I think you are missing:

5.) Review the paper, ask the author to address, (i) criticisms of the methodology extant in the literature, and (ii) the consonance of the author's own position, given that methodology.

I don't see why those aren't two perfectly reasonable considerations for reviewers to raise. It will be up to the editor of the journal, of course, whether the issues raised merit rejecting the paper, inviting it to be revised in the light of the criticisms, etc. I take it that the job of the reviewer is simply to make the author and editor aware of such potential problems and I don't see any problem with doing so in this case.

Marcus Arvan

Hi anonymous: Thanks for your comment! That's sort of what I was going for with (3), but the problem is, I'm assuming there's no way the author could adequately address the methodological issue in the paper (as the issue is at least an entire paper in its own right--indeed, an issue that many other papers have belabored in great detail). At best, the author could only address the issue in a cursory/dismissive way, which is precisely what (I'm supposing) one is tired of as a reviewer (e.g. one is a bit fed up with the literature citing the concern only to go on continuing to use the methodology).

Derek Bowman

What is the purpose - or what are the purposes - of peer review in philosophy?

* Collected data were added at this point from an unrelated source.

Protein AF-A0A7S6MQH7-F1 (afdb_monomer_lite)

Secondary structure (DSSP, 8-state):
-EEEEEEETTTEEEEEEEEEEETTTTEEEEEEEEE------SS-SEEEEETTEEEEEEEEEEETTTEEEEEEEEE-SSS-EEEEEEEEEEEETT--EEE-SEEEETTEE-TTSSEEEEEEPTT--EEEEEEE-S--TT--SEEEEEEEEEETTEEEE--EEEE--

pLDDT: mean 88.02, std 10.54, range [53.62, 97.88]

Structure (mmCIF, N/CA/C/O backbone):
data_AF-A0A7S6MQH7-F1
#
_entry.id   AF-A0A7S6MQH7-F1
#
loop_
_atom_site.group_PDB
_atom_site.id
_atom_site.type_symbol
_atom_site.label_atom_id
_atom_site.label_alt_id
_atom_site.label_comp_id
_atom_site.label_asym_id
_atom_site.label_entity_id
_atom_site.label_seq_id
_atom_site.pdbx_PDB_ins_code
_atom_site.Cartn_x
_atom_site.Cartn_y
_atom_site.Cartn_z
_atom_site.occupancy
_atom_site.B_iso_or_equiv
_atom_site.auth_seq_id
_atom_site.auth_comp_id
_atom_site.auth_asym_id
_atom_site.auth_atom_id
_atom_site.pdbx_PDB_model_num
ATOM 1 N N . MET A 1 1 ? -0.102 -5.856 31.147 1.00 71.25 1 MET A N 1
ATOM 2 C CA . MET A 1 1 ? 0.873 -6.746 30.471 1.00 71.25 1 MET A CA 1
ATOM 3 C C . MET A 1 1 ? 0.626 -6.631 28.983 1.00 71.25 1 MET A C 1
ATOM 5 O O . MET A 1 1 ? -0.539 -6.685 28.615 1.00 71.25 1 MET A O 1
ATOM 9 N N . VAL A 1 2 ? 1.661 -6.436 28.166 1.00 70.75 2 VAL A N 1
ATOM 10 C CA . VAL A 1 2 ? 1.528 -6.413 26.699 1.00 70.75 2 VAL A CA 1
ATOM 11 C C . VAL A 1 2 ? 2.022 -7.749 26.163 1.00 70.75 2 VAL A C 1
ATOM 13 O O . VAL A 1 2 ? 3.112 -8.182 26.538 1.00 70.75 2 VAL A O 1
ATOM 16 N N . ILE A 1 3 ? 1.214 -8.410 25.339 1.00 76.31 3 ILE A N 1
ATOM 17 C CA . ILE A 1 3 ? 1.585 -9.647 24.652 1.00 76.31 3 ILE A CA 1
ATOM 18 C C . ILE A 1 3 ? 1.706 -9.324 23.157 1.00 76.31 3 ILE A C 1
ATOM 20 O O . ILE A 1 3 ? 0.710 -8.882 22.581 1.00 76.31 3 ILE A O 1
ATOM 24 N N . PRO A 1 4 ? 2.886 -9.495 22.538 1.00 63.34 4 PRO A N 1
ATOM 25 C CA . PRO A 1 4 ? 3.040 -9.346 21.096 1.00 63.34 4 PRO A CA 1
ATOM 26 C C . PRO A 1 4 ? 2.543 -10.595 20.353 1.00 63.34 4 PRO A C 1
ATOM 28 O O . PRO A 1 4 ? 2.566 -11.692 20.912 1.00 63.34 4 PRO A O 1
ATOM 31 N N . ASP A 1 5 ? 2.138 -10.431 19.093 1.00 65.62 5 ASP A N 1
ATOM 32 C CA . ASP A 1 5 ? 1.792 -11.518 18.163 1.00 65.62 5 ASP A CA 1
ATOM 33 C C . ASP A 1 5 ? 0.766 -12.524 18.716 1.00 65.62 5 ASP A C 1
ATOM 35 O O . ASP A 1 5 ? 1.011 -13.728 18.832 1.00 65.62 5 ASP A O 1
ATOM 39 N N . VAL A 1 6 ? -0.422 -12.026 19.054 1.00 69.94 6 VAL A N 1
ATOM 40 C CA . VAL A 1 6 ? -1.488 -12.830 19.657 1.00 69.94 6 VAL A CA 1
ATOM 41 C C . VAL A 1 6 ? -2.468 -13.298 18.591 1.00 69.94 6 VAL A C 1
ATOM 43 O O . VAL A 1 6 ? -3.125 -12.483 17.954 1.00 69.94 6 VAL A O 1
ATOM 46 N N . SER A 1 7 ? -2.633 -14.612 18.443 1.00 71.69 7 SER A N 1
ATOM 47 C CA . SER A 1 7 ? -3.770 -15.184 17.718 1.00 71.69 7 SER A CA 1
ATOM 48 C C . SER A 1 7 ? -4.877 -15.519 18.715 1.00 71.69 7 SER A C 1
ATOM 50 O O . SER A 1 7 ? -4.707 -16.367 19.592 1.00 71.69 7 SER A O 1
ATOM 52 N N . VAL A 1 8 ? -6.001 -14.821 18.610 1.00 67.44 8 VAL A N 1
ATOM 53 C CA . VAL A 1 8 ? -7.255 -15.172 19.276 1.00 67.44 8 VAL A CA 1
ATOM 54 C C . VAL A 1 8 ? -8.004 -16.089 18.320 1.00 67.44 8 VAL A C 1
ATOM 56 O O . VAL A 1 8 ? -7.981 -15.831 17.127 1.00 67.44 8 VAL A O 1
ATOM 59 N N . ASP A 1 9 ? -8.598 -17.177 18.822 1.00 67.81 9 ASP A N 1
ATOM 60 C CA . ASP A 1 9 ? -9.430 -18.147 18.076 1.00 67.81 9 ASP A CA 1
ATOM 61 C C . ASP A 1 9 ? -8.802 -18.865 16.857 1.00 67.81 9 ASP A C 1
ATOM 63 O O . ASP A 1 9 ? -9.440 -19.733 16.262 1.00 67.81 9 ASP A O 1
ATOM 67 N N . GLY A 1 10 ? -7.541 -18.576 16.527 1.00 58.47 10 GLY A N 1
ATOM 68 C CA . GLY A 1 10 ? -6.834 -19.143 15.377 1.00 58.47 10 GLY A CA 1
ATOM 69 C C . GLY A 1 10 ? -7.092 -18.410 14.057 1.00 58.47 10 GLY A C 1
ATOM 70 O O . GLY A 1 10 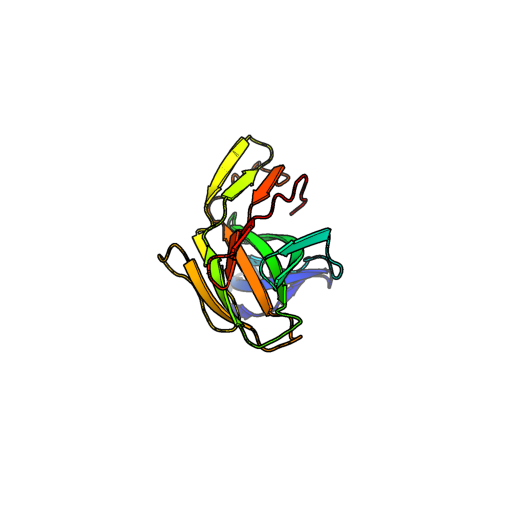? -6.473 -18.760 13.052 1.00 58.47 10 GLY A O 1
ATOM 71 N N . THR A 1 11 ? -7.964 -17.397 14.039 1.00 53.62 11 THR A N 1
ATOM 72 C CA . THR A 1 11 ? -8.271 -16.588 12.848 1.00 53.62 11 THR A CA 1
ATOM 73 C C . THR A 1 11 ? -8.060 -15.094 13.074 1.00 53.62 11 THR A C 1
ATOM 75 O O . THR A 1 11 ? -7.663 -14.391 12.144 1.00 53.62 11 THR A O 1
ATOM 78 N N . THR A 1 12 ? -8.225 -14.611 14.306 1.00 61.62 12 THR A N 1
ATOM 79 C CA . THR A 1 12 ? -8.053 -13.196 14.643 1.00 61.62 12 THR A CA 1
ATOM 80 C C . THR A 1 12 ? -6.640 -12.938 15.161 1.00 61.62 12 THR A C 1
ATOM 82 O O . THR A 1 12 ? -6.280 -13.375 16.251 1.00 61.62 12 THR A O 1
ATOM 85 N N . ASN A 1 13 ? -5.816 -12.211 14.407 1.00 70.75 13 ASN A N 1
ATOM 86 C CA . ASN A 1 13 ? -4.435 -11.925 14.803 1.00 70.75 13 ASN A CA 1
ATOM 87 C C . ASN A 1 13 ? -4.275 -10.476 15.264 1.00 70.75 13 ASN A C 1
ATOM 89 O O . ASN A 1 13 ? -4.754 -9.553 14.611 1.00 70.75 13 ASN A O 1
ATOM 93 N N . TYR A 1 14 ? -3.540 -10.283 16.352 1.00 71.50 14 TYR A N 1
ATOM 94 C CA . TYR A 1 14 ? -3.186 -8.997 16.934 1.00 71.50 14 TYR A CA 1
ATOM 95 C C . TYR A 1 14 ? -1.666 -8.851 16.974 1.00 71.50 14 TYR A C 1
ATOM 97 O O . TYR A 1 14 ? -0.953 -9.765 17.382 1.00 71.50 14 TYR A O 1
ATOM 105 N N . GLU A 1 15 ? -1.165 -7.702 16.536 1.00 71.50 15 GLU A N 1
ATOM 106 C CA . GLU A 1 15 ? 0.237 -7.321 16.669 1.00 71.50 15 GLU A CA 1
ATOM 107 C C . GLU A 1 15 ? 0.595 -7.149 18.145 1.00 71.50 15 GLU A C 1
ATOM 109 O O . GLU A 1 15 ? 1.647 -7.604 18.594 1.00 71.50 15 GLU A O 1
ATOM 114 N N . SER A 1 16 ? -0.320 -6.570 18.927 1.00 73.12 16 SER A N 1
ATOM 115 C CA . SER A 1 16 ? -0.183 -6.490 20.375 1.00 73.12 16 SER A CA 1
ATOM 116 C C . SER A 1 16 ? -1.538 -6.526 21.079 1.00 73.12 16 SER A C 1
ATOM 118 O O . SER A 1 16 ? -2.541 -6.042 20.556 1.00 73.12 16 SER A O 1
ATOM 120 N N . VAL A 1 17 ? -1.576 -7.106 22.279 1.00 77.50 17 VAL A N 1
ATOM 121 C CA . VAL A 1 17 ? -2.739 -7.067 23.176 1.00 77.50 17 VAL A CA 1
ATOM 122 C C . VAL A 1 17 ? -2.284 -6.617 24.555 1.00 77.50 17 VAL A C 1
ATOM 124 O O . VAL A 1 17 ? -1.418 -7.241 25.175 1.00 77.50 17 VAL A O 1
ATOM 127 N N . THR A 1 18 ? -2.893 -5.553 25.067 1.00 82.38 18 THR A N 1
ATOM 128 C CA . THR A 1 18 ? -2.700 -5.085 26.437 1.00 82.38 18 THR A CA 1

Without at least a sketch of an answer to that question, I don't see how we can begin to answer the one that you've laid out.

If it's to help filter the content of journals to promote the advancement of knowledge, then surely publishing articles that rely on unreliable and discredited methodologies would be counter to that goal. Of course other philosophers - presumably including the one whose article you're reviewing - may well disagree about whether the methodology in question is unreliable and discredited. But you're being asked to review the article based on your expertise in the relevant field, so why shouldn't you use your judgment?

That seems to tell strongly in favor of option 4, though it might allow for something like option 1 or 3 in cases where you recognize that your assessment of the methodology is not shared by others you recognize as fellow experts, or by the editorial board of the journal.

Option 2 only makes sense if you assume that the purpose of peer review is something else; perhaps measuring some kind of procedural competence (or even excellence) using established philosophical techniques, irrespective of whether the methods used are likely to advance knowledge in the relevant areas.

This might be the appropriate standard if you thought either (i) there is no reliable knowledge to be had about the subject matter and/or (ii) the purpose of peer review in philosophy is more sociological than epistemic. For example, one social function of peer review is to determine employment and promotion within the field.

Richard Yetter Chappell

Hi Marcus, does it make a difference that the aspect of the paper you disagree with is it's *methodology*?

A generalized principle (4*) strikes me as pretty clearly wrong, if used to "take an author to task" for participating in a tradition (Kantianism, say) that the reviewer takes to be hopeless, and demonstrably so.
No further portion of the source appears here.